EXERCISE AIM
Please return the lines below verbatim, beginning at the one that has "ATOM 5 O O ." and stopping after the one that has "ATOM 19 N N", and add no other lines.

INFORMATION PROVIDED
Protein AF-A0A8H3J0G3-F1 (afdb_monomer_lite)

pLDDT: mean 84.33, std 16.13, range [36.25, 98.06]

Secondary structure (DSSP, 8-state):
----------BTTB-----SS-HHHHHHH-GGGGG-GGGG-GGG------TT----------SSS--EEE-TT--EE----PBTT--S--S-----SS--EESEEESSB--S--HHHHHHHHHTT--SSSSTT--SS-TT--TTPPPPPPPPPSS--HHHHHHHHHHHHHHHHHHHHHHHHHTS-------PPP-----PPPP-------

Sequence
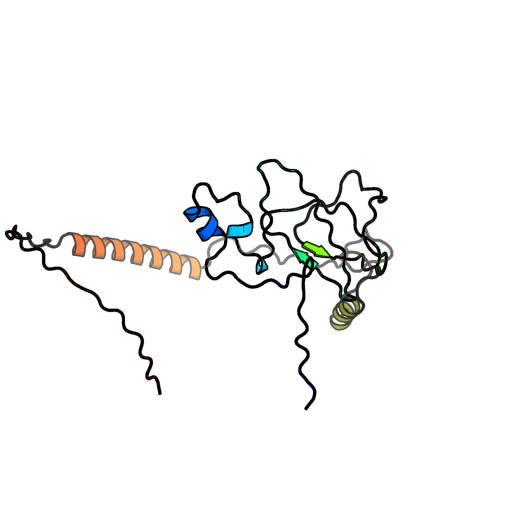 (210 aa):
MHPHLTTTAFFNDITYVRPKVPTLYTALSAGELVNNATIYGTNSNPYVLQHNDIIEIIVNNNDTGKHPFHLHGHAFQAAARSAEDAGAYIGNETFAAVPVRRDTFMSTLALPLPPDHLAACSALNIPTVGNAAGNDVNFTDLTGAPEPPGQLPAGFTAKGVVAFLFSCLCAFAGIAVISWYGAGEIGKQVPGNGTKKAVVAAVGIDKETT

Organism: NCBI:txid172621

Radius of gyration: 31.66 Å; chains: 1; bounding box: 54×68×79 Å

InterPro domains:
  IPR008972 Cupredoxin [G3DSA:2.60.40.420] (2-123)
  IPR008972 Cupredoxin [SSF49503] (7-107)
  IPR011706 Multicopper oxidase, C-terminal [PF07731] (16-106)

Foldseek 3Di:
DDPPPPDADDDPPAGADDDPDHLVVQCVPVPPCNQPQPSSPVNNVDDRDDPPDDDDDFDWPPDQDKDKDFDPPFFDFPFDAEAPPPGGDDPPDDGDPGGDTGGIDIRHDPPPDDVVVVVVCVVVVHDPAAEQQRDRPDNPDCVNHDDDPDDDDPDDDPVRVVVVVVVVVVVVVVVVVCVVVVPDDPPDDDPDDDDDDDDDDDDDDDDDDD

Structure (mmCIF, N/CA/C/O backbone):
data_AF-A0A8H3J0G3-F1
#
_entry.id   AF-A0A8H3J0G3-F1
#
loop_
_atom_site.group_PDB
_atom_site.id
_atom_site.type_symbol
_atom_site.label_atom_id
_atom_site.label_alt_id
_atom_site.label_comp_id
_atom_site.label_asym_id
_atom_site.label_entity_id
_atom_site.label_seq_id
_atom_site.pdbx_PDB_ins_code
_atom_site.Cartn_x
_atom_site.Cartn_y
_atom_site.Cartn_z
_atom_site.occupancy
_atom_site.B_iso_or_equiv
_atom_site.auth_seq_id
_atom_site.auth_comp_id
_atom_site.auth_asym_id
_atom_site.auth_atom_id
_atom_site.pdbx_PDB_model_num
ATOM 1 N N . MET A 1 1 ? 23.736 23.146 22.284 1.00 36.25 1 MET A N 1
ATOM 2 C CA . MET A 1 1 ? 22.701 22.095 22.213 1.00 36.25 1 MET A CA 1
ATOM 3 C C . MET A 1 1 ? 21.755 22.479 21.093 1.00 36.25 1 MET A C 1
ATOM 5 O O . MET A 1 1 ? 21.106 23.510 21.194 1.00 36.25 1 MET A O 1
ATOM 9 N N . HIS A 1 2 ? 21.792 21.745 19.985 1.00 40.00 2 HIS A N 1
ATOM 10 C CA . HIS A 1 2 ? 20.915 21.972 18.840 1.00 40.00 2 HIS A CA 1
ATOM 11 C C . HIS A 1 2 ? 19.535 21.401 19.211 1.00 40.00 2 HIS A C 1
ATOM 13 O O . HIS A 1 2 ? 19.494 20.262 19.680 1.00 40.00 2 HIS A O 1
ATOM 19 N N . PRO A 1 3 ? 18.428 22.155 19.108 1.00 49.47 3 PRO A N 1
ATOM 20 C CA . PRO A 1 3 ? 17.108 21.589 19.350 1.00 49.47 3 PRO A CA 1
ATOM 21 C C . PRO A 1 3 ? 16.886 20.441 18.361 1.00 49.47 3 PRO A C 1
ATOM 23 O O . PRO A 1 3 ? 16.989 20.631 17.151 1.00 49.47 3 PRO A O 1
ATOM 26 N N . HIS A 1 4 ? 16.621 19.240 18.879 1.00 48.78 4 HIS A N 1
ATOM 27 C CA . HIS A 1 4 ? 16.135 18.124 18.077 1.00 48.78 4 HIS A CA 1
ATOM 28 C C . HIS A 1 4 ? 14.757 18.511 17.534 1.00 48.78 4 HIS A C 1
ATOM 30 O O . HIS A 1 4 ? 13.740 18.339 18.204 1.00 48.78 4 HIS A O 1
ATOM 36 N N . LEU A 1 5 ? 14.732 19.075 16.327 1.00 46.97 5 LEU A N 1
ATOM 37 C CA . LEU A 1 5 ? 13.528 19.148 15.514 1.00 46.97 5 LEU A CA 1
ATOM 38 C C . LEU A 1 5 ? 13.068 17.703 15.299 1.00 46.97 5 LEU A C 1
ATOM 40 O O . LEU A 1 5 ? 13.755 16.907 14.662 1.00 46.97 5 LEU A O 1
ATOM 44 N N . THR A 1 6 ? 11.944 17.336 15.902 1.00 54.34 6 THR A N 1
ATOM 45 C CA . THR A 1 6 ? 11.282 16.067 15.609 1.00 54.34 6 THR A CA 1
ATOM 46 C C . THR A 1 6 ? 10.561 16.242 14.281 1.00 54.34 6 THR A C 1
ATOM 48 O O . THR A 1 6 ? 9.455 16.770 14.220 1.00 54.34 6 THR A O 1
ATOM 51 N N . THR A 1 7 ? 11.219 15.857 13.189 1.00 63.72 7 THR A N 1
ATOM 52 C CA . THR A 1 7 ? 10.573 15.783 11.876 1.00 63.72 7 THR A CA 1
ATOM 53 C C . THR A 1 7 ? 9.459 14.738 11.950 1.00 63.72 7 THR A C 1
ATOM 55 O O . THR A 1 7 ? 9.722 13.571 12.239 1.00 63.72 7 THR A O 1
ATOM 58 N N . THR A 1 8 ? 8.213 15.156 11.734 1.00 78.50 8 THR A N 1
ATOM 59 C CA . THR A 1 8 ? 7.037 14.274 11.687 1.00 78.50 8 THR A CA 1
ATOM 60 C C . THR A 1 8 ? 6.463 14.274 10.274 1.00 78.50 8 THR A C 1
ATOM 62 O O . THR A 1 8 ? 6.502 15.291 9.587 1.00 78.50 8 THR A O 1
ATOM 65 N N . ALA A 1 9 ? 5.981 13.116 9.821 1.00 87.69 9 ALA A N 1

REPLY
ATOM 5 O O . MET A 1 1 ? 21.106 23.510 21.194 1.00 36.25 1 MET A O 1
ATOM 9 N N . HIS A 1 2 ? 21.792 21.745 19.985 1.00 40.00 2 HIS A N 1
ATOM 10 C CA . HIS A 1 2 ? 20.915 21.972 18.840 1.00 40.00 2 HIS A CA 1
ATOM 11 C C . HIS A 1 2 ? 19.535 21.401 19.211 1.00 40.00 2 HIS A C 1
ATOM 13 O O . HIS A 1 2 ? 19.494 20.262 19.680 1.00 40.00 2 HIS A O 1
ATOM 19 N N . PRO A 1 3 ? 18.428 22.155 19.108 1.00 49.47 3 PRO A N 1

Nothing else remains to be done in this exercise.